Page MenuHomeElementl

[crag] Add fields not brought about in default config, fix bug with execute_in_process and default config, catch bad config earlier on .
AbandonedPublic

Authored by cdecarolis on Jul 23 2021, 6:01 PM.

Details

Summary

Currently, we aren't carrying over fields from the original config if they aren't specified in the default config for a job. This leads to either weird errors, or wrong config in some cases. This attempts to fix the issue.

That fix also required me to finagle around the executor config that is now always carried over.

Test Plan

unit tests

Diff Detail

Repository
R1 dagster
Branch
graph_config_fix
Lint
Lint Passed
Unit
No Test Coverage

Event Timeline

python_modules/dagster/dagster/core/definitions/graph.py
768–774

should we just do a real proper validation pass over the config instead of only covering this small subset of error conditions?

python_modules/dagster/dagster/core/definitions/pipeline.py
569–597

this feels pretty scary to me - we should just make a special variant of the in process executor def that takes Permissive config and ignores it all

python_modules/dagster/dagster_tests/core_tests/graph_tests/test_graph.py
345–353

to my above point - what about "ops/solids: not_my_op"

that wouldn't get caught with current checks right? I think it make sense to use the core config validation machinery

the only open question is if we want to support "partial" default config - which i think is no

This revision now requires changes to proceed.Jul 23 2021, 6:36 PM
python_modules/dagster/dagster/core/definitions/pipeline.py
569–597

That's a really good point - in execute_in_process I don't think we'll ever end up using the execution config anyway.

python_modules/dagster/dagster/core/definitions/pipeline.py
569–597

cc @alangenfeld; what do we do about the top level config blobs that will likely be a part of any job, like

{execution: {multiprocess: {}}}

Even if we had an executor that takes permissive, the top level entry is different, and would still break

python_modules/dagster/dagster/core/definitions/pipeline.py
569–597

ah good point - hmmmm

This ConfigMapping stacking spooks me a bit which is why i was hopeful to find an alternative path. It might be the way we need to go but lets think through the other options:

  • target "execute_plan" directly which would bypass executor - loses pipeline start/fail/success events
  • have the "special" in process executor change make the whole execution section permissive at RunConfigSchema generation time - I think this is promising

if we stick with this config mapping approach ild want to see some more tests & comments

have the "special" in process executor change make the whole execution section permissive at RunConfigSchema generation time - I think this is promising

I know this isn't a huge regression, but it still feels like a regression to me. I feel like it's a pretty core change for what is fundementally a workaround.

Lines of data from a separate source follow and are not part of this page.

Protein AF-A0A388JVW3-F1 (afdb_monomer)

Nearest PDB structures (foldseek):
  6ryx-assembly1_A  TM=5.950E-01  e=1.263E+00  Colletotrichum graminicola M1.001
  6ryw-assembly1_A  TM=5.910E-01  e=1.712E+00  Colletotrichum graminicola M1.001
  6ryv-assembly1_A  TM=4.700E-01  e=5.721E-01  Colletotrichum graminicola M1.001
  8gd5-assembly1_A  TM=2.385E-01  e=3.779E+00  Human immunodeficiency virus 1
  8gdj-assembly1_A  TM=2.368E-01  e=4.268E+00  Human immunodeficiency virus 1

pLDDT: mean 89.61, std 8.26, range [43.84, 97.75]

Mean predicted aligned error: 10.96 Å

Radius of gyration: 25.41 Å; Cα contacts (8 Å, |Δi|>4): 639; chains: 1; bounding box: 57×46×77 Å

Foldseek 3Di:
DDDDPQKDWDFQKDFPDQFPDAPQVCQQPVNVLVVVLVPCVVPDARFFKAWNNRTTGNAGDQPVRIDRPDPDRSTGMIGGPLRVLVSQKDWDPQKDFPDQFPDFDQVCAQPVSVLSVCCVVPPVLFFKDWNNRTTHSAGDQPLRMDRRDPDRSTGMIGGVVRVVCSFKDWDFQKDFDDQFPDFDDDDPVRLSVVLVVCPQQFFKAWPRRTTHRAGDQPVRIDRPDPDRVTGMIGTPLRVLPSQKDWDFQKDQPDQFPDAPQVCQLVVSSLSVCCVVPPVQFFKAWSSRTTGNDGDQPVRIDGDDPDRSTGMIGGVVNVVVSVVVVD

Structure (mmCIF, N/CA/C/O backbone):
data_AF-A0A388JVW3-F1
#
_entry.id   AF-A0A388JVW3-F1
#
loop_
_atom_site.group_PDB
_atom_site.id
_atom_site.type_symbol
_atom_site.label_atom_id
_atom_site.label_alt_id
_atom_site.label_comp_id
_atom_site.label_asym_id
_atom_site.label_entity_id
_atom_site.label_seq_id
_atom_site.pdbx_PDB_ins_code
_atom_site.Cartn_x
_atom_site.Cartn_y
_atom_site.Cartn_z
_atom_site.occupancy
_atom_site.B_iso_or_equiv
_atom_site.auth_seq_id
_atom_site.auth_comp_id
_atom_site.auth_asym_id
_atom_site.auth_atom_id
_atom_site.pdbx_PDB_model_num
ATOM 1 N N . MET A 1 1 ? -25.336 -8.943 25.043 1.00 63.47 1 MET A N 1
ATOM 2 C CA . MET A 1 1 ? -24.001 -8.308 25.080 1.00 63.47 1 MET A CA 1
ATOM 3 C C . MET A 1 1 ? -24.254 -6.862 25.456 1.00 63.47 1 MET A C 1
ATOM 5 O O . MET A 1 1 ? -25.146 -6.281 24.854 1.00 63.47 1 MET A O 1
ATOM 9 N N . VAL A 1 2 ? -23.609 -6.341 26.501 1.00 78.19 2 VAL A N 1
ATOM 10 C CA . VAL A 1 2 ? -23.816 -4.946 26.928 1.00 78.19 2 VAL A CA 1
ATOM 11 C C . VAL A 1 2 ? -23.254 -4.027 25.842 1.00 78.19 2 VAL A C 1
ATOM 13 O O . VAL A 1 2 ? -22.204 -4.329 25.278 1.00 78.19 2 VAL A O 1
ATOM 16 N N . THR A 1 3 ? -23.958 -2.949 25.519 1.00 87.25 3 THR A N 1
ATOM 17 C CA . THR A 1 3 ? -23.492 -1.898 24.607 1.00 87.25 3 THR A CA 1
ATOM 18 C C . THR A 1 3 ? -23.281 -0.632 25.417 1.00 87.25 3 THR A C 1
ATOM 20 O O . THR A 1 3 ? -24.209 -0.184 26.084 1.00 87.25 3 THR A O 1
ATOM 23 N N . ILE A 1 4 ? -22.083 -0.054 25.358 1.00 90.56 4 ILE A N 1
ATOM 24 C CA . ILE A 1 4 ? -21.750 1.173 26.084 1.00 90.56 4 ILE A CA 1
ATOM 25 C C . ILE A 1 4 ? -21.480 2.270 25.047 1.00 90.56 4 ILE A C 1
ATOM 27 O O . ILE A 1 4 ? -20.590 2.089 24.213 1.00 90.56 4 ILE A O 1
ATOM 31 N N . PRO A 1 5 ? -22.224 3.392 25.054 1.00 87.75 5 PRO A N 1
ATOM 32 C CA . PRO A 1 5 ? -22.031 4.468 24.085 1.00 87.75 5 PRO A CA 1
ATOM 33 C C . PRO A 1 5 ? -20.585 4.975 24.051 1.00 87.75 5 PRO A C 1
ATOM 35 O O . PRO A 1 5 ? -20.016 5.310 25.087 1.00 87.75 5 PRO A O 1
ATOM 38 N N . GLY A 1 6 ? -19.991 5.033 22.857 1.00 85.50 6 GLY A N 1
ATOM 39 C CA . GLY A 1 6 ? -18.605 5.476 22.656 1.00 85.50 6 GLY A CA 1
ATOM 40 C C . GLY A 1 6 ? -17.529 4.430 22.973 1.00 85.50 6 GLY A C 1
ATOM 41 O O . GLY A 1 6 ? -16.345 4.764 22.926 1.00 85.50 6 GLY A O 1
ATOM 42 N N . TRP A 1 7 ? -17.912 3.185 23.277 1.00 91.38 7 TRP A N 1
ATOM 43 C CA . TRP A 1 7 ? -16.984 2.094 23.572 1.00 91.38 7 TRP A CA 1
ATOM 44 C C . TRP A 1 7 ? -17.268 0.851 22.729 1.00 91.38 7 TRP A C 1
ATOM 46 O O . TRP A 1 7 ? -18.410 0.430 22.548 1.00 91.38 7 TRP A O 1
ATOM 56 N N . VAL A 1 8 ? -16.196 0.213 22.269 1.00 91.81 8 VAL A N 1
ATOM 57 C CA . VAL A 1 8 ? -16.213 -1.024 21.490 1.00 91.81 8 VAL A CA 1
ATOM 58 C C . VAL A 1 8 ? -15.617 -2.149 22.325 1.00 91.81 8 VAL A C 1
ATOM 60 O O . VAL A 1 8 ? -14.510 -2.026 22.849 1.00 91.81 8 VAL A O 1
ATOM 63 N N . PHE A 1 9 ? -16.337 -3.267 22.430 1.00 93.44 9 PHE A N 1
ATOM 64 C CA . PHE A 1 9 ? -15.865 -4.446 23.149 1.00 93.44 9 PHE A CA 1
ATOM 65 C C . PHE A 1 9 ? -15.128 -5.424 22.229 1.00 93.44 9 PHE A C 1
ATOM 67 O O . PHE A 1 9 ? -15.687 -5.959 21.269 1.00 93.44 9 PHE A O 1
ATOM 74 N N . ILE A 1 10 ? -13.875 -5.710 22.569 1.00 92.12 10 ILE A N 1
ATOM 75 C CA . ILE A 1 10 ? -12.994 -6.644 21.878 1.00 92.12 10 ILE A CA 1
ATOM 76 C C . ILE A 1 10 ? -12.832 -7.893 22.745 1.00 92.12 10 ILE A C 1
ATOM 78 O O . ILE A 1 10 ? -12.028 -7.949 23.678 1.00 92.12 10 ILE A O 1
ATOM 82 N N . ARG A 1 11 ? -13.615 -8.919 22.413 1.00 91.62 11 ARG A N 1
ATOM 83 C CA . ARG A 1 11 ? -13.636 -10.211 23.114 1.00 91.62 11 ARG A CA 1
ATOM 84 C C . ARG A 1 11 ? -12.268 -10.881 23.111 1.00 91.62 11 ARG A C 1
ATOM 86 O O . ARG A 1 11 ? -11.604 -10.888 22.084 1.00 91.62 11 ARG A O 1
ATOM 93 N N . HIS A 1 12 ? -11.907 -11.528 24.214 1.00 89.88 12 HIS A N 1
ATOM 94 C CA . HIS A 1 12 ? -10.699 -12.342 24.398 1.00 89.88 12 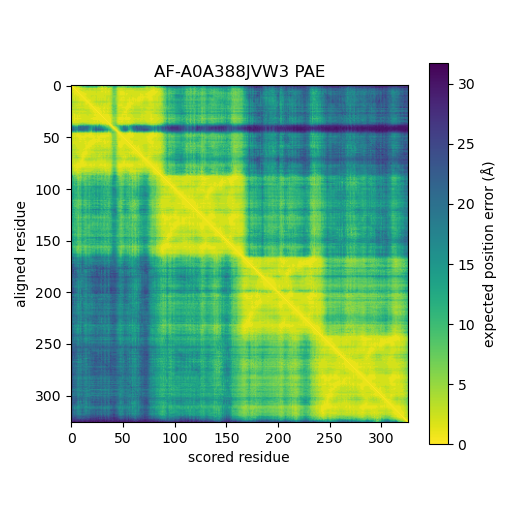HIS A CA 1
ATOM 95 C C . HIS A 1 12 ? -9.353 -11.614 24.472 1.00 89.88 12 HIS A C 1
ATOM 97 O O . HIS A 1 12 ? -8.367 -12.228 24.890 1.00 89.88 12 HIS A O 1
ATOM 103 N N . PHE A 1 13 ? -9.284 -10.344 24.080 1.00 92.69 13 PHE A N 1
ATOM 104 C CA . PHE A 1 13 ? -8.020 -9.625 23.939 1.00 92.69 13 PHE A CA 1
ATOM 105 C C . PHE A 1 13 ? -7.744 -8.652 25.083 1.00 92.69 13 PHE A C 1
ATOM 107 O O . PHE A 1 13 ? -8.660 -8.187 25.757 1.00 92.69 13 PHE A O 1
ATOM 114 N N . ASP A 1 14 ? -6.462 -8.328 25.238 1.00 95.69 14 ASP A N 1
ATOM 115 C CA . ASP A 1 14 ? -5.944 -7.186 25.985 1.00 95.69 14 ASP A CA 1
ATOM 116 C C . ASP A 1 14 ? -4.836 -6.485 25.178 1.00 95.69 14 ASP A C 1
ATOM 118 O O . ASP A 1 14 ? -4.114 -7.114 24.393 1.00 95.69 14 ASP A O 1
ATOM 122 N N . SER A 1 15 ? -4.706 -5.173 25.381 1.00 94.75 15 SER A N 1
ATOM 123 C CA . SER A 1 15 ? -3.601 -4.361 24.865 1.00 94.75 15 SER A CA 1
ATOM 124 C C . SER A 1 15 ? -2.549 -4.219 25.975 1.00 94.75 15 SER A C 1
ATOM 126 O O . SER A 1 15 ? -2.798 -3.466 26.917 1.00 94.75 15 SER A O 1
ATOM 128 N N . PRO A 1 16 ? -1.388 -4.896 25.900 1.00 92.75 16 PRO A N 1
ATOM 129 C CA . PRO A 1 16 ? -0.423 -4.911 27.000 1.00 92.75 16 PRO A CA 1
ATOM 130 C C . PRO A 1 16 ? 0.217 -3.537 27.260 1.00 92.75 16 PRO A C 1
ATOM 132 O O . PRO A 1 16 ? 0.542 -2.816 26.315 1.00 92.75 16 PRO A O 1
ATOM 135 N N . GLY A 1 17 ? 0.475 -3.230 28.536 1.00 92.12 17 GLY A N 1
ATOM 136 C CA . GLY A 1 17 ? 1.124 -1.993 28.980 1.00 92.12 17 GLY A CA 1
ATOM 137 C C . GLY A 1 17 ? 0.212 -0.761 28.949 1.00 92.12 17 GLY A C 1
ATOM 138 O O . GLY A 1 17 ? -0.998 -0.875 28.753 1.00 92.12 17 GLY A O 1
ATOM 139 N N . ASN A 1 18 ? 0.823 0.417 29.136 1.00 92.19 18 ASN A N 1
ATOM 140 C CA . ASN A 1 18 ? 0.153 1.724 29.258 1.00 92.19 18 ASN A CA 1
ATOM 141 C C . ASN A 1 18 ? -0.964 1.743 30.312 1.00 92.19 18 ASN A C 1
ATOM 143 O O . ASN A 1 18 ? -1.985 2.404 30.128 1.00 92.19 18 ASN A O 1
ATOM 147 N N . ASP A 1 19 ? -0.792 0.973 31.385 1.00 93.94 19 ASP A N 1
ATOM 148 C CA . ASP A 1 19 ? -1.760 0.884 32.467 1.00 93.94 19 ASP A CA 1
ATOM 149 C C . ASP A 1 19 ? -1.683 2.145 33.337 1.00 93.94 19 ASP A C 1
ATOM 151 O O . ASP A 1 19 ? -0.618 2.508 33.828 1.00 93.94 19 ASP A O 1
ATOM 155 N N . ILE A 1 20 ? -2.823 2.803 33.534 1.00 92.06 20 ILE A N 1
ATOM 156 C CA . ILE A 1 20 ? -2.982 3.947 34.439 1.00 92.06 20 ILE A CA 1
ATOM 157 C C . ILE A 1 20 ? -3.118 3.427 35.871 1.00 92.06 20 ILE A C 1
ATOM 159 O O . ILE A 1 20 ? -2.400 3.835 36.777 1.00 92.06 20 ILE A O 1
ATOM 163 N N . GLN A 1 21 ? -4.086 2.531 36.077 1.00 93.00 21 GLN A N 1
ATOM 164 C CA . GLN A 1 21 ? -4.418 1.938 37.370 1.00 93.00 21 GLN A CA 1
ATOM 165 C C . GLN A 1 21 ? -5.294 0.695 37.184 1.00 93.00 21 GLN A C 1
ATOM 167 O O . GLN A 1 21 ? -5.981 0.564 36.167 1.00 93.00 21 GLN A O 1
ATOM 172 N N . GLN A 1 22 ? -5.338 -0.174 38.196 1.00 95.44 22 GLN A N 1
ATOM 173 C CA . GLN A 1 22 ? -6.336 -1.239 38.292 1.00 95.44 22 GLN A CA 1
ATOM 174 C C . GLN A 1 22 ? -7.427 -0.869 39.295 1.00 95.44 22 GLN A C 1
ATOM 176 O O . GLN A 1 22 ? -7.153 -0.626 40.468 1.00 95.44 22 GLN A O 1
ATOM 181 N N . VAL A 1 23 ? -8.683 -0.892 38.860 1.00 94.94 23 VAL A N 1
ATOM 182 C CA . VAL A 1 23 ? -9.843 -0.577 39.699 1.00 94.94 23 VAL A CA 1
ATOM 183 C C . VAL A 1 23 ? -10.553 -1.871 40.075 1.00 94.94 23 VAL A C 1
ATOM 185 O O . VAL A 1 23 ? -11.618 -2.201 39.557 1.00 94.94 23 VAL A O 1
ATOM 188 N N . VAL A 1 24 ? -9.928 -2.631 40.979 1.00 94.88 24 VAL A N 1
ATOM 189 C CA . VAL A 1 24 ? -10.345 -3.997 41.352 1.00 94.88 24 VAL A CA 1
ATOM 190 C C . VAL A 1 24 ? -11.809 -4.064 41.801 1.00 94.88 24 VAL A C 1
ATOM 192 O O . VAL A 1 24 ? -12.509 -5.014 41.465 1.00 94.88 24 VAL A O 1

target "execute_plan" directly which would bypass executor - loses pipeline start/fail/success events

I think this approach actually resonates with me more. I think it in some ways neatly resolves the conceptual friction of replacing the executor with another one. It feels nice to me to say that we're bypassing the executor altogether with execute_in_process rather than foisting a new one in. Maybe I'm underestimating how difficult it will be to use execute_plan, but that approach seems cleaner and actually brings execute_in_process closer to what we want.

@alangenfeld upon further examination, I don't think the execute_plan solution can work. Even if we keep around the original executors, we still need to create a new pipeline/mode in order to switch out the io manager. Then, we'll get a different set of complaints regarding the fact that we're using a non-persistent IO manager with an out of proc executor. I think we're forced to either do the config replacement or the permissive thing.